_Given data_:

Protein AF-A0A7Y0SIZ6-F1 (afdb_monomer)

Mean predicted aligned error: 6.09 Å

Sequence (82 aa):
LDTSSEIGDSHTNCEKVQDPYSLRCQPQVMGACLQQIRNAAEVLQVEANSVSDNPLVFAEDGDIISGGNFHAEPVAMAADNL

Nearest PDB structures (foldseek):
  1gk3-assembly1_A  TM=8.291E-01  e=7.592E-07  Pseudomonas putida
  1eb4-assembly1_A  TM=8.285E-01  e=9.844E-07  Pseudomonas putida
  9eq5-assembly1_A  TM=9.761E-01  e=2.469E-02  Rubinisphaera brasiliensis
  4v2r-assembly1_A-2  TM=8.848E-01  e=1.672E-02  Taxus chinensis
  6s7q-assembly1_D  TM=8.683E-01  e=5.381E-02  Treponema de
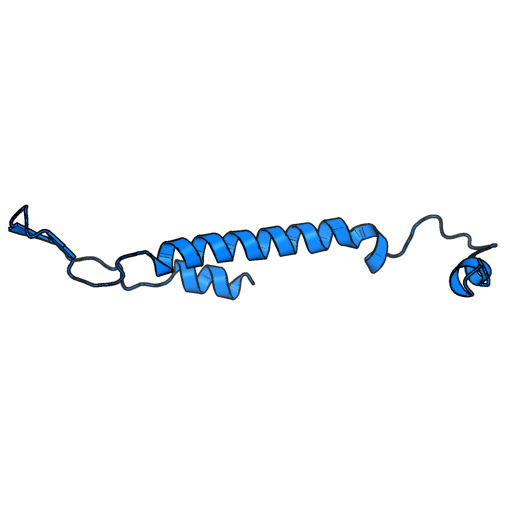nticola

pLDDT: mean 93.77, std 7.08, range [58.38, 98.75]

Secondary structure (DSSP, 8-state):
-----HHHHHTTT----S--HHHHTHHHHHHHHHHHHHHHHHHHHHHHTS---SSEEETTTTEEE---TT--HHHHHHHHT-

Foldseek 3Di:
DDPDDPVNVVCPPPPDPDDDCVPVVVCVVVVVVVVLVVVLVVLCVDLVPDDQDPFDADPVVRDTHGDRSVDSPSNVVSVVSD

Radius of gyration: 25.7 Å; Cα contacts (8 Å, |Δi|>4): 46; chains: 1; bounding box: 55×28×64 Å

InterPro domains:
  IPR001106 Aromatic amino acid lyase [PF00221] (5-82)
  IPR001106 Aromatic amino acid lyase [PTHR10362] (12-82)
  IPR008948 L-Aspartase-like [SSF48557] (7-82)

Solvent-accessible surface area (backbone atoms only — not comparable to full-atom values): 5168 Å² total; per-residue (Å²): 129,83,89,75,50,74,70,62,60,74,46,76,85,54,88,70,91,68,74,58,58,84,65,70,42,35,66,64,53,51,49,53,53,51,50,46,52,51,52,30,51,51,51,50,55,51,59,75,72,48,76,48,60,69,63,46,76,40,75,92,80,73,44,76,46,81,69,66,51,63,63,58,59,70,54,51,56,38,57,77,69,104

Structure (mmCIF, N/CA/C/O backbone):
data_AF-A0A7Y0SIZ6-F1
#
_entry.id   AF-A0A7Y0SIZ6-F1
#
loop_
_atom_site.group_PDB
_atom_site.id
_atom_site.type_symbol
_atom_site.label_atom_id
_atom_site.label_alt_id
_atom_site.label_comp_id
_atom_site.label_asym_id
_atom_site.label_entity_id
_atom_site.label_seq_id
_atom_site.pdbx_PDB_ins_code
_atom_site.Cartn_x
_atom_site.Cartn_y
_atom_site.Cartn_z
_atom_site.occupancy
_atom_site.B_iso_or_equiv
_atom_site.auth_seq_id
_atom_site.auth_comp_id
_atom_site.auth_asym_id
_atom_site.auth_atom_id
_atom_site.pdbx_PDB_model_num
ATOM 1 N N . LEU A 1 1 ? 7.205 19.010 -39.480 1.00 58.38 1 LEU A N 1
ATOM 2 C CA . LEU A 1 1 ? 7.846 18.585 -38.220 1.00 58.38 1 LEU A CA 1
ATOM 3 C C . LEU A 1 1 ? 8.836 17.516 -38.607 1.00 58.38 1 LEU A C 1
ATOM 5 O O . LEU A 1 1 ? 8.449 16.640 -39.372 1.00 58.38 1 LEU A O 1
ATOM 9 N N . ASP A 1 2 ? 10.088 17.675 -38.198 1.00 70.62 2 ASP A N 1
ATOM 10 C CA . ASP A 1 2 ? 11.129 16.700 -38.502 1.00 70.62 2 ASP A CA 1
ATOM 11 C C . ASP A 1 2 ? 10.762 15.355 -37.867 1.00 70.62 2 ASP A C 1
ATOM 13 O O . ASP A 1 2 ? 10.243 15.320 -36.748 1.00 70.62 2 ASP A O 1
ATOM 17 N N . THR A 1 3 ? 10.903 14.270 -38.623 1.00 81.25 3 THR A N 1
ATOM 18 C CA . THR A 1 3 ? 10.365 12.953 -38.243 1.00 81.25 3 THR A CA 1
ATOM 19 C C . THR A 1 3 ? 11.391 12.063 -37.551 1.00 81.25 3 THR A C 1
ATOM 21 O O . THR A 1 3 ? 11.009 11.011 -37.039 1.00 81.25 3 THR A O 1
ATOM 24 N N . SER A 1 4 ? 12.671 12.451 -37.537 1.00 81.56 4 SER A N 1
ATOM 25 C CA . SER A 1 4 ? 13.723 11.738 -36.808 1.00 81.56 4 SER A CA 1
ATOM 26 C C . SER A 1 4 ? 14.068 12.444 -35.497 1.00 81.56 4 SER A C 1
ATOM 28 O O . SER A 1 4 ? 13.839 13.640 -35.318 1.00 81.56 4 SER A O 1
ATOM 30 N N . SER A 1 5 ? 14.589 11.668 -34.546 1.00 87.75 5 SER A N 1
ATOM 31 C CA . SER A 1 5 ? 15.168 12.200 -33.313 1.00 87.75 5 SER A CA 1
ATOM 32 C C . SER A 1 5 ? 16.669 11.953 -33.323 1.00 87.75 5 SER A C 1
ATOM 34 O O . SER A 1 5 ? 17.110 10.889 -33.757 1.00 87.75 5 SER A O 1
ATOM 36 N N . GLU A 1 6 ? 17.436 12.886 -32.758 1.00 87.81 6 GLU A N 1
ATOM 37 C CA . GLU A 1 6 ? 18.895 12.760 -32.626 1.00 87.81 6 GLU A CA 1
ATOM 38 C C . GLU A 1 6 ? 19.311 11.458 -31.917 1.00 87.81 6 GLU A C 1
ATOM 40 O O . GLU A 1 6 ? 20.331 10.858 -32.251 1.00 87.81 6 GLU A O 1
ATOM 45 N N . ILE A 1 7 ? 18.492 10.972 -30.973 1.00 82.12 7 ILE A N 1
ATOM 46 C CA . ILE A 1 7 ? 18.715 9.690 -30.291 1.00 82.12 7 ILE A CA 1
ATOM 47 C C . ILE A 1 7 ? 18.611 8.530 -31.285 1.00 82.12 7 ILE A C 1
ATOM 49 O O . ILE A 1 7 ? 19.512 7.695 -31.333 1.00 82.12 7 ILE A O 1
ATOM 53 N N . GLY A 1 8 ? 17.555 8.488 -32.103 1.00 81.62 8 GLY A N 1
ATOM 54 C CA . GLY A 1 8 ? 17.391 7.458 -33.134 1.00 81.62 8 GLY A CA 1
ATOM 55 C C .
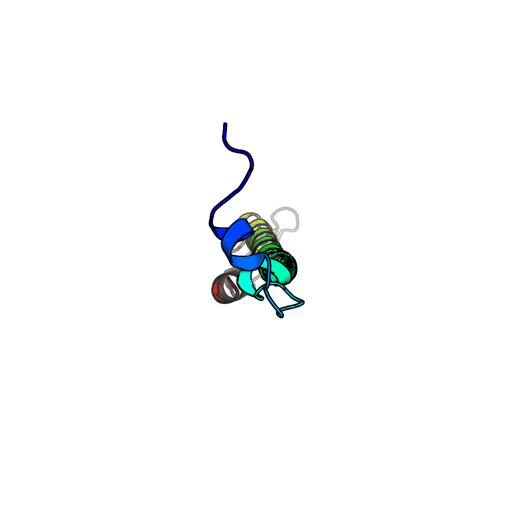 GLY A 1 8 ? 18.540 7.463 -34.144 1.00 81.62 8 GLY A C 1
ATOM 56 O O . GLY A 1 8 ? 19.094 6.407 -34.452 1.00 81.62 8 GLY A O 1
ATOM 57 N N . ASP A 1 9 ? 18.962 8.654 -34.574 1.00 87.75 9 ASP A N 1
ATOM 58 C CA . ASP A 1 9 ? 20.045 8.819 -35.545 1.00 87.75 9 ASP A CA 1
ATOM 59 C C . ASP A 1 9 ? 21.400 8.375 -34.967 1.00 87.75 9 ASP A C 1
ATOM 61 O O . ASP A 1 9 ? 22.155 7.675 -35.643 1.00 87.75 9 ASP A O 1
ATOM 65 N N . SER A 1 10 ? 21.678 8.663 -33.688 1.00 85.00 10 SER A N 1
ATOM 66 C CA . SER A 1 10 ? 22.903 8.216 -32.997 1.00 85.00 10 SER A CA 1
ATOM 67 C C . SER A 1 10 ? 23.030 6.688 -32.859 1.00 85.00 10 SER A C 1
ATOM 69 O O . SER A 1 10 ? 24.127 6.171 -32.639 1.00 85.00 10 SER A O 1
ATOM 71 N N . HIS A 1 11 ? 21.924 5.956 -33.022 1.00 83.75 11 HIS A N 1
ATOM 72 C CA . HIS
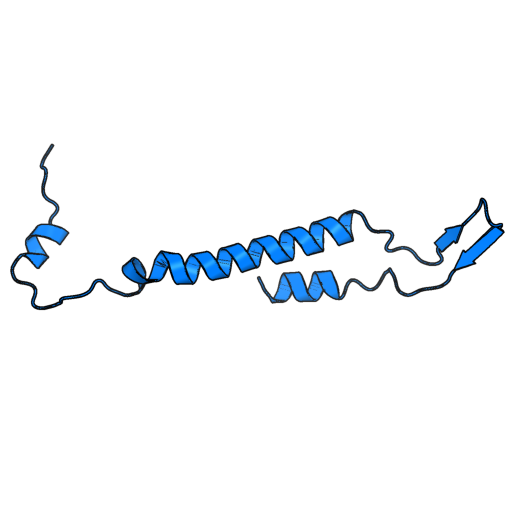 A 1 11 ? 21.852 4.503 -32.877 1.00 83.75 11 HIS A CA 1
ATOM 73 C C . HIS A 1 11 ? 21.798 3.735 -34.212 1.00 83.75 11 HIS A C 1
ATOM 75 O O . HIS A 1 11 ? 21.712 2.507 -34.193 1.00 83.75 11 HIS A O 1
ATOM 81 N N . THR A 1 12 ? 21.925 4.413 -35.362 1.00 85.31 12 THR A N 1
ATOM 82 C CA . THR A 1 12 ? 21.860 3.788 -36.706 1.00 85.31 12 THR A CA 1
ATOM 83 C C . THR A 1 12 ? 22.870 2.657 -36.934 1.00 85.31 12 THR A C 1
ATOM 85 O O . THR A 1 12 ? 22.546 1.702 -37.632 1.00 85.31 12 THR A O 1
ATOM 88 N N . ASN A 1 13 ? 24.055 2.720 -36.315 1.00 87.50 13 ASN A N 1
ATOM 89 C CA . ASN A 1 13 ? 25.091 1.674 -36.372 1.00 87.50 13 ASN A CA 1
ATOM 90 C C . ASN A 1 13 ? 25.388 1.074 -34.983 1.00 87.50 13 ASN A C 1
ATOM 92 O O . ASN A 1 13 ? 26.539 0.789 -34.648 1.00 87.50 13 ASN A O 1
ATOM 96 N N . CYS A 1 14 ? 24.371 0.940 -34.128 1.00 84.31 14 CYS A N 1
ATOM 97 C CA . CYS A 1 14 ? 24.555 0.414 -32.779 1.00 84.31 14 CYS A CA 1
ATOM 98 C C . CYS A 1 14 ? 24.578 -1.124 -32.763 1.00 84.31 14 CYS A C 1
ATOM 100 O O . CYS A 1 14 ? 23.611 -1.766 -33.156 1.00 84.31 14 CYS A O 1
ATOM 102 N N . GLU A 1 15 ? 25.639 -1.727 -32.217 1.00 86.56 15 GLU A N 1
ATOM 103 C CA . GLU A 1 15 ? 25.729 -3.189 -32.035 1.00 86.56 15 GLU A CA 1
ATOM 104 C C . GLU A 1 15 ? 24.827 -3.725 -30.904 1.00 86.56 15 GLU A C 1
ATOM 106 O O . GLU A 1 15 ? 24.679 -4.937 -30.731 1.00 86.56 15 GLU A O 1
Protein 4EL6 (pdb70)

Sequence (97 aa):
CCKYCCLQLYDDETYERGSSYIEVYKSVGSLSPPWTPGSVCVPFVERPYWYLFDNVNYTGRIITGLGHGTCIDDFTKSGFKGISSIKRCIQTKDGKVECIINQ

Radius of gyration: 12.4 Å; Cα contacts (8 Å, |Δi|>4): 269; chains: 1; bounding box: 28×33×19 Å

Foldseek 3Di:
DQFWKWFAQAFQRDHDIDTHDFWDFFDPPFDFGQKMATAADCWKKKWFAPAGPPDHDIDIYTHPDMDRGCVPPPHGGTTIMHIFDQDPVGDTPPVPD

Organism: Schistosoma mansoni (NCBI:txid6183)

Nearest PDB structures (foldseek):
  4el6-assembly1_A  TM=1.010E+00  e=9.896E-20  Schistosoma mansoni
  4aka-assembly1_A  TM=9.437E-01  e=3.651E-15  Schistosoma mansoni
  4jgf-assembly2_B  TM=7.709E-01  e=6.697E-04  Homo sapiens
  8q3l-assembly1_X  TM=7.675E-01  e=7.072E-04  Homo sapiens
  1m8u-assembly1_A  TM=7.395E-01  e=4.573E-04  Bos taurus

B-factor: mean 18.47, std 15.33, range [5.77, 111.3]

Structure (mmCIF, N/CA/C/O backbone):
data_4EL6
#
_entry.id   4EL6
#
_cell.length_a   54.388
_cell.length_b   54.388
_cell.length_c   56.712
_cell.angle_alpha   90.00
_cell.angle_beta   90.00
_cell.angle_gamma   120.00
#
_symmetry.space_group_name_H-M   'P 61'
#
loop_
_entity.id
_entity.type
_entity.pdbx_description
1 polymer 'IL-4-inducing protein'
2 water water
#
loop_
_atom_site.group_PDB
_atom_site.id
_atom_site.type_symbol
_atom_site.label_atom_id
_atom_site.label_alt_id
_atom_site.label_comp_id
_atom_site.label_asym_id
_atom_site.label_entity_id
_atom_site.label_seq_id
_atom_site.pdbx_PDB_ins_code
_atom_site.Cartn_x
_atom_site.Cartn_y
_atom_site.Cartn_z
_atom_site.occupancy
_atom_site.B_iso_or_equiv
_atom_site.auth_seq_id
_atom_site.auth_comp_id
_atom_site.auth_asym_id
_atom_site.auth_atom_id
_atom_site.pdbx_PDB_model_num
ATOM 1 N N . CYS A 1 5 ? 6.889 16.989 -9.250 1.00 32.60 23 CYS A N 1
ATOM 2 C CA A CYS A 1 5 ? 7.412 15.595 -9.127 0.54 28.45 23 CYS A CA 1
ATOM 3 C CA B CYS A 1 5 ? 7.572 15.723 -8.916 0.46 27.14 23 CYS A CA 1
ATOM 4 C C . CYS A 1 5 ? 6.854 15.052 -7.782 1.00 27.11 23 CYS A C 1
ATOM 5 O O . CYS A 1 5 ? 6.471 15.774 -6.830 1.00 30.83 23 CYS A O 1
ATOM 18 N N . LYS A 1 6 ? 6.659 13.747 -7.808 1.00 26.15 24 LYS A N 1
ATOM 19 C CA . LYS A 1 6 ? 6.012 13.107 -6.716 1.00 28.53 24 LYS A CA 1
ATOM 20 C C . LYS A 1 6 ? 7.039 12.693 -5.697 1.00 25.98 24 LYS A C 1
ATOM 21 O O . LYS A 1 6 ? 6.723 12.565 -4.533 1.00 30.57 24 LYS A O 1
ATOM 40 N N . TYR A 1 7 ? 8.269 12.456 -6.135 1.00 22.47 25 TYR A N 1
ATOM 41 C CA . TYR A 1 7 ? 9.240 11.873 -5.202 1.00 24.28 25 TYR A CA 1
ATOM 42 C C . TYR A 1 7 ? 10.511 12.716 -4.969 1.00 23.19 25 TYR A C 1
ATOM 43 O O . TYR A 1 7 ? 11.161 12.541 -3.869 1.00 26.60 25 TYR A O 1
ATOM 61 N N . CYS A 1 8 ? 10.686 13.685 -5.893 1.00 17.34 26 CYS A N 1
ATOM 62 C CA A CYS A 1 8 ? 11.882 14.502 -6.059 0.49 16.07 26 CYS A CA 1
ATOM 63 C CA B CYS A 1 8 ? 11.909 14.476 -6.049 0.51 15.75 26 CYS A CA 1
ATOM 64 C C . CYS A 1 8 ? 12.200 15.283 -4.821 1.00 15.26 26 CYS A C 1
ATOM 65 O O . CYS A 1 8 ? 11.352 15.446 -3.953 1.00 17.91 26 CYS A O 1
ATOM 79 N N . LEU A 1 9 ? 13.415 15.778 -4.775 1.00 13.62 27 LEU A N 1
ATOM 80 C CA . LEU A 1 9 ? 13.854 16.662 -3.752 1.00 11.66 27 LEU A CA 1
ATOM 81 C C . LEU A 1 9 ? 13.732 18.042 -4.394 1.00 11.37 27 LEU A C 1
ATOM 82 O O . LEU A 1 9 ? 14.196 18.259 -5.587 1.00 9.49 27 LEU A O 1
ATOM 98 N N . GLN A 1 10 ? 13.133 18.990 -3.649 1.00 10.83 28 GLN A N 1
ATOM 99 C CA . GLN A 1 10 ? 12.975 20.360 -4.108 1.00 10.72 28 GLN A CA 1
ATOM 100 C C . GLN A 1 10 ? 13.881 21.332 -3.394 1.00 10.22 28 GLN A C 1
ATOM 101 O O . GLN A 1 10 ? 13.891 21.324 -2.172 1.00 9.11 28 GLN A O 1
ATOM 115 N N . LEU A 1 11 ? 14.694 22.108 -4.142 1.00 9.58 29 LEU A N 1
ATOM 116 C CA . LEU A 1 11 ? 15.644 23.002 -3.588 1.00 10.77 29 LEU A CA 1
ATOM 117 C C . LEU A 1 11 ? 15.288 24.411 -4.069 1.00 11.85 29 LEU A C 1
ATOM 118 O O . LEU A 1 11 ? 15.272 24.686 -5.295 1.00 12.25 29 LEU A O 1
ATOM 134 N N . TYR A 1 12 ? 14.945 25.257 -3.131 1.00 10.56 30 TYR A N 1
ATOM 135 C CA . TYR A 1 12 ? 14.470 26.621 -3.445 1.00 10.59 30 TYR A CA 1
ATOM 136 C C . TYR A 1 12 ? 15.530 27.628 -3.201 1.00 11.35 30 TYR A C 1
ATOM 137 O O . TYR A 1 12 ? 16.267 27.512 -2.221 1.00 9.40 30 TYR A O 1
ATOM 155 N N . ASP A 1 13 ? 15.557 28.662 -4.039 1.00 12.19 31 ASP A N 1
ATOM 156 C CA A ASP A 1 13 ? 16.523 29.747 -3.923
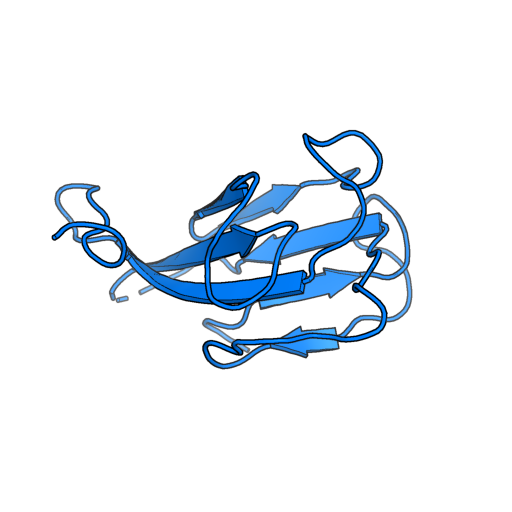 0.49 12.38 31 ASP A CA 1
ATOM 157 C CA B ASP A 1 13 ? 16.547 29.729 -3.909 0.51 12.97 31 ASP A CA 1
ATOM 158 C C . ASP A 1 13 ? 16.380 30.490 -2.583 1.00 13.01 31 ASP A C 1
ATOM 159 O O . ASP A 1 13 ? 17.351 30.881 -1.946 1.00 12.11 31 ASP A O 1
ATOM 175 N N . GLU A 1 14 ? 15.147 30.729 -2.183 1.00 12.37 32 GLU A N 1
ATOM 176 C CA . GLU A 1 14 ? 14.865 31.582 -1.049 1.00 12.81 32 GLU A CA 1
ATOM 177 C C . GLU A 1 14 ? 14.319 30.771 0.110 1.00 11.67 32 GLU A C 1
ATOM 178 O O . GLU A 1 14 ? 13.904 29.616 -0.046 1.00 10.20 32 GLU A O 1
ATOM 190 N N . THR A 1 15 ? 14.325 31.356 1.281 1.00 10.53 33 THR A N 1
ATOM 191 C CA . THR A 1 15 ? 13.739 30.694 2.420 1.00 10.33 33 THR A CA 1
ATOM 192 C C . THR A 1 15 ? 12.229 30.617 2.269 1.00 9.21 33 THR A C 1
ATOM 193 O O . THR A 1 15 ? 11.640 31.289 1.451 1.00 9.42 33 THR A O 1
ATOM 204 N N . TYR A 1 16 ? 11.627 29.738 3.057 1.00 8.44 34 TYR A N 1
ATOM 205 C CA . TYR A 1 16 ? 10.198 29.441 3.051 1.00 8.71 34 TYR A CA 1
ATOM 206 C C . TYR A 1 16 ? 9.622 29.134 1.661 1.00 8.50 34 TYR A C 1
ATOM 207 O O . TYR A 1 16 ? 8.556 29.614 1.256 1.00 8.07 34 TYR A O 1
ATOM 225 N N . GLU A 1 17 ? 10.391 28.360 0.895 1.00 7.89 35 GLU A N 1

_Aim of the exercise_:
For the word "acid", state how many lines of the material contain it. Give the number and no more.

_Output_:
2